The secret talks put the unprecedented hardening of the UK’s position on China in recent months into context. This week Parliament’s Speaker, Sir Lindsay Hoyle, citing Beijing’s ongoing sanctions against seven UK MPs, banned China's ambassador to the UK from entering the parliamentary estate to speak at a scheduled meeting of the influential all-party parliamentary group on China.

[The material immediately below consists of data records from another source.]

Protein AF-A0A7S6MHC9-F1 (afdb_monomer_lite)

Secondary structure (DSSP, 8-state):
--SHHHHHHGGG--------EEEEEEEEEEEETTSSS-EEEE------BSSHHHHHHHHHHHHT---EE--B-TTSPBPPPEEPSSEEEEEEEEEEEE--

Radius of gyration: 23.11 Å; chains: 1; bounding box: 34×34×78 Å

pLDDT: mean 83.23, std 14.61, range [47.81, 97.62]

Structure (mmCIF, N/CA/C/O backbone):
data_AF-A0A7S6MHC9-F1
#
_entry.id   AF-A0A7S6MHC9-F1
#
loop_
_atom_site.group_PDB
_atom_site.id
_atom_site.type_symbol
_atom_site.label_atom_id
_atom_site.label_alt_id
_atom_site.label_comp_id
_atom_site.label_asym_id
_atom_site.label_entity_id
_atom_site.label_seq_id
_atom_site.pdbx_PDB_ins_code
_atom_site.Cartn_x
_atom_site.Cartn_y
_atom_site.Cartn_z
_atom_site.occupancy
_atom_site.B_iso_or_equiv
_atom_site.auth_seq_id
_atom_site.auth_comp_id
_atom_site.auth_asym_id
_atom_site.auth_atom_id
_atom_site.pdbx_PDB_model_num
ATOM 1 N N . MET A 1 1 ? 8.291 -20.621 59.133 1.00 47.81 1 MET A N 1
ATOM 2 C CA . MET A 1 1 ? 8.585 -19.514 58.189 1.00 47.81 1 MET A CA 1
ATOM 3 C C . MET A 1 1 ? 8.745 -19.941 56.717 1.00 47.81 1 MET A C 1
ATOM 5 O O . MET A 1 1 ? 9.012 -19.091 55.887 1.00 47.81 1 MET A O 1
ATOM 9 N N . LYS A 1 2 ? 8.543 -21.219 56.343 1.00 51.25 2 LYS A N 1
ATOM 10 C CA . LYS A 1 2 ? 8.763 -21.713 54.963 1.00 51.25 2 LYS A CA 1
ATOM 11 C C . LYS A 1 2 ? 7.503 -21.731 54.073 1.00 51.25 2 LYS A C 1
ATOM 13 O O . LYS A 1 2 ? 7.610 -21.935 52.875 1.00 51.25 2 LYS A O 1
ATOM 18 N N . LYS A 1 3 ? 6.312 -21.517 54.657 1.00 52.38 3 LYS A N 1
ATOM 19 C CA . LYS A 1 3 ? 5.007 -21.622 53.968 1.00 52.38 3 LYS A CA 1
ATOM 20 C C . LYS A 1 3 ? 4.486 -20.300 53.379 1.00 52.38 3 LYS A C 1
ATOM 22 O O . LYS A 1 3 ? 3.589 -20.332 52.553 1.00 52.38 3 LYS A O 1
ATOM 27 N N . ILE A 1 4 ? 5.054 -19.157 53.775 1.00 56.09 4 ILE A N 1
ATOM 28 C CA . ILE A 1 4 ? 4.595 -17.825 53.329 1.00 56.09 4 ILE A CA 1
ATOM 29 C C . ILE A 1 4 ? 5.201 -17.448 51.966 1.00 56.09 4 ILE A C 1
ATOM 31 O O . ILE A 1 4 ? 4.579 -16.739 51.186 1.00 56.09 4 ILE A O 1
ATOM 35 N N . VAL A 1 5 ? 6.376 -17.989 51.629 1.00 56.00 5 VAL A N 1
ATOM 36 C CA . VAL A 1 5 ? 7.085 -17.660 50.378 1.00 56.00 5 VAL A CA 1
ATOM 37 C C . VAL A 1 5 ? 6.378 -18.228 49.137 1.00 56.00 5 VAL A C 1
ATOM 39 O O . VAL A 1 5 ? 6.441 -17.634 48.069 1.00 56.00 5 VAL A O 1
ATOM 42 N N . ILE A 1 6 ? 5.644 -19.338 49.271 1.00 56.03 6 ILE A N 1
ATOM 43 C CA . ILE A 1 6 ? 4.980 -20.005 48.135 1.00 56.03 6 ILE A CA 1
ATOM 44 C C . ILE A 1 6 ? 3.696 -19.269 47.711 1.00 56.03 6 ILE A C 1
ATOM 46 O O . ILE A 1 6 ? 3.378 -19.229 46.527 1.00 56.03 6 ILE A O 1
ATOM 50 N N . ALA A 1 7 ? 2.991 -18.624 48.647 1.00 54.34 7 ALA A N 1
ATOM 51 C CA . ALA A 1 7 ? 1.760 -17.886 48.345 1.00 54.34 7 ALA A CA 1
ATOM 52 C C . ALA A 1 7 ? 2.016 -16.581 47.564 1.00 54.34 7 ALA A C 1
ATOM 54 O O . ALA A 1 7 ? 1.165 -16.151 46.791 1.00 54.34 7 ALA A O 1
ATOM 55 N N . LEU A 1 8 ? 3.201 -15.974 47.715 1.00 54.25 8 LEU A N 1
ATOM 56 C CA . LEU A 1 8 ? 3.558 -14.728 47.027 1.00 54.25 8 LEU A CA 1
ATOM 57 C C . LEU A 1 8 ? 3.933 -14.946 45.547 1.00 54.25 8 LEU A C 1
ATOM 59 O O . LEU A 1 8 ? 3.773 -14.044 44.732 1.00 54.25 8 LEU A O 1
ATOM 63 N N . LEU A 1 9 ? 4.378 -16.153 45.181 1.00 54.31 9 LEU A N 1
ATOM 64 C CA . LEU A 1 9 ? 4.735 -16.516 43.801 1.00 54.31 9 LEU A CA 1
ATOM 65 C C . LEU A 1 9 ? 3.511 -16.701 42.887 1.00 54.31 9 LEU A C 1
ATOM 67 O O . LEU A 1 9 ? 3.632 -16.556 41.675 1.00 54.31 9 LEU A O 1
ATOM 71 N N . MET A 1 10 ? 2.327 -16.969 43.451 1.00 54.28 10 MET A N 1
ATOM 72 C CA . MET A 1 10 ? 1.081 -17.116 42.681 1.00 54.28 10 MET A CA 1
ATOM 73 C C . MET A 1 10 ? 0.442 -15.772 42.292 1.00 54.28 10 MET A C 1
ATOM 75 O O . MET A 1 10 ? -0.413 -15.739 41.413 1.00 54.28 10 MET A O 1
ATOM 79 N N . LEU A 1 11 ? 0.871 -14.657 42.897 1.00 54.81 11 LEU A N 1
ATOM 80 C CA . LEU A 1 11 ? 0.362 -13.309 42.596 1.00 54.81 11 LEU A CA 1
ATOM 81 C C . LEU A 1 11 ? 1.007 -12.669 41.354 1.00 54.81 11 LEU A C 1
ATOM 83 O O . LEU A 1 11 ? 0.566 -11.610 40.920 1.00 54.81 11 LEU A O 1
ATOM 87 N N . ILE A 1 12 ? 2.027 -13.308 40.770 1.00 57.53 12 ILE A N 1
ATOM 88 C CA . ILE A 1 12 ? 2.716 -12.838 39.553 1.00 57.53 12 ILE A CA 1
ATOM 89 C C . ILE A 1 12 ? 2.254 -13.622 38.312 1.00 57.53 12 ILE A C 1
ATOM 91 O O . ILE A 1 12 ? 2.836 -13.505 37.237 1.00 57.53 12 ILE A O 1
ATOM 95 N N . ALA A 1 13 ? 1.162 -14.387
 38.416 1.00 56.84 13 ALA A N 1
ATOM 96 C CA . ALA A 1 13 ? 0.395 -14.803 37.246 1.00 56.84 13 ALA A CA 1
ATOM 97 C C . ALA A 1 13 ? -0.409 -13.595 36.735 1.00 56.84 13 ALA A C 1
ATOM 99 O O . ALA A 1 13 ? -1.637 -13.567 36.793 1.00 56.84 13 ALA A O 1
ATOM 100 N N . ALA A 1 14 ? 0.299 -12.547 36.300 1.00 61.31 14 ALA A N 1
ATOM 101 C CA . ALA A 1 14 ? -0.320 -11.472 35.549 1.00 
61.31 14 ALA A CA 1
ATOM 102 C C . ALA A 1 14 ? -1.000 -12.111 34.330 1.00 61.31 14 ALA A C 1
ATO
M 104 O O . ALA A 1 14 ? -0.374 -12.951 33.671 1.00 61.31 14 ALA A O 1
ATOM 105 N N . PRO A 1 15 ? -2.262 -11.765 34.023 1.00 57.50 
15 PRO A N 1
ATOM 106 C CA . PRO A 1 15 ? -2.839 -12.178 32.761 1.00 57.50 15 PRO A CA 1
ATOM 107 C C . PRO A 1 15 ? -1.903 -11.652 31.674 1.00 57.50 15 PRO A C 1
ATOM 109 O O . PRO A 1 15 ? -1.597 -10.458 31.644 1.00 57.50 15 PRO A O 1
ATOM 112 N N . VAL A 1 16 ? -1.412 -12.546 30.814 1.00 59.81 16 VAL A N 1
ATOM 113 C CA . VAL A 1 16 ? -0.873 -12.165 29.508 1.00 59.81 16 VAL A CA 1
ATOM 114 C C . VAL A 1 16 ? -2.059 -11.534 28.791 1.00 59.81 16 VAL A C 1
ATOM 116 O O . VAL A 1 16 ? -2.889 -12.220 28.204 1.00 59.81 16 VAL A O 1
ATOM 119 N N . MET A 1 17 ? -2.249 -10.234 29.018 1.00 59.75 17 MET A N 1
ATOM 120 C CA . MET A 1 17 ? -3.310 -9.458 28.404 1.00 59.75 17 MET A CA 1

This follows the unprecedented launching in May of the UK’s Carrier Strike Group (CSG), led by the HMS Elizabeth aircraft carrier, on a six-month round trip to the Indo Pacific. That HMS Elizabeth would be sent to the Indo-Pacific, including sailing provocatively into the South China Sea, was decided on last year. But as tensions were ramped up by Washington with China, the CSG was scaled up with substantial US participation. HMS Elizabeth and the CSG also participated in military operations in the Black Sea and Middle East.
Shortly before the CSG left the UK, Tory hardliner Ian Duncan Smith told the Telegraph, “I'm pleased the Aircraft Carrier is deploying in the South China Sea, but they need to complete this process by letting the Chinese know that they disapprove of their very aggressive actions against their neighbours by sailing through the Taiwan Strait.” He was backed by Tobias Ellwood, chairman of the Defence Select Committee.
Johnson refused to give the go-ahead to sail the Taiwan Strait, but it is now clear, through the formation of AUKUS, he was preparing “aggressive actions” against China on a vastly greater scale with incalculable consequences.
Even as Johnson boasted in the AUKUS debate that military spending had rocketed by £24 billion under his premiership, Ellwood said he hoped the prime minister “now recognises that our peacetime defence budget is no longer adequate, and we will soon need to increase it to 3 percent of GDP if we are to contain the threats that now we face.”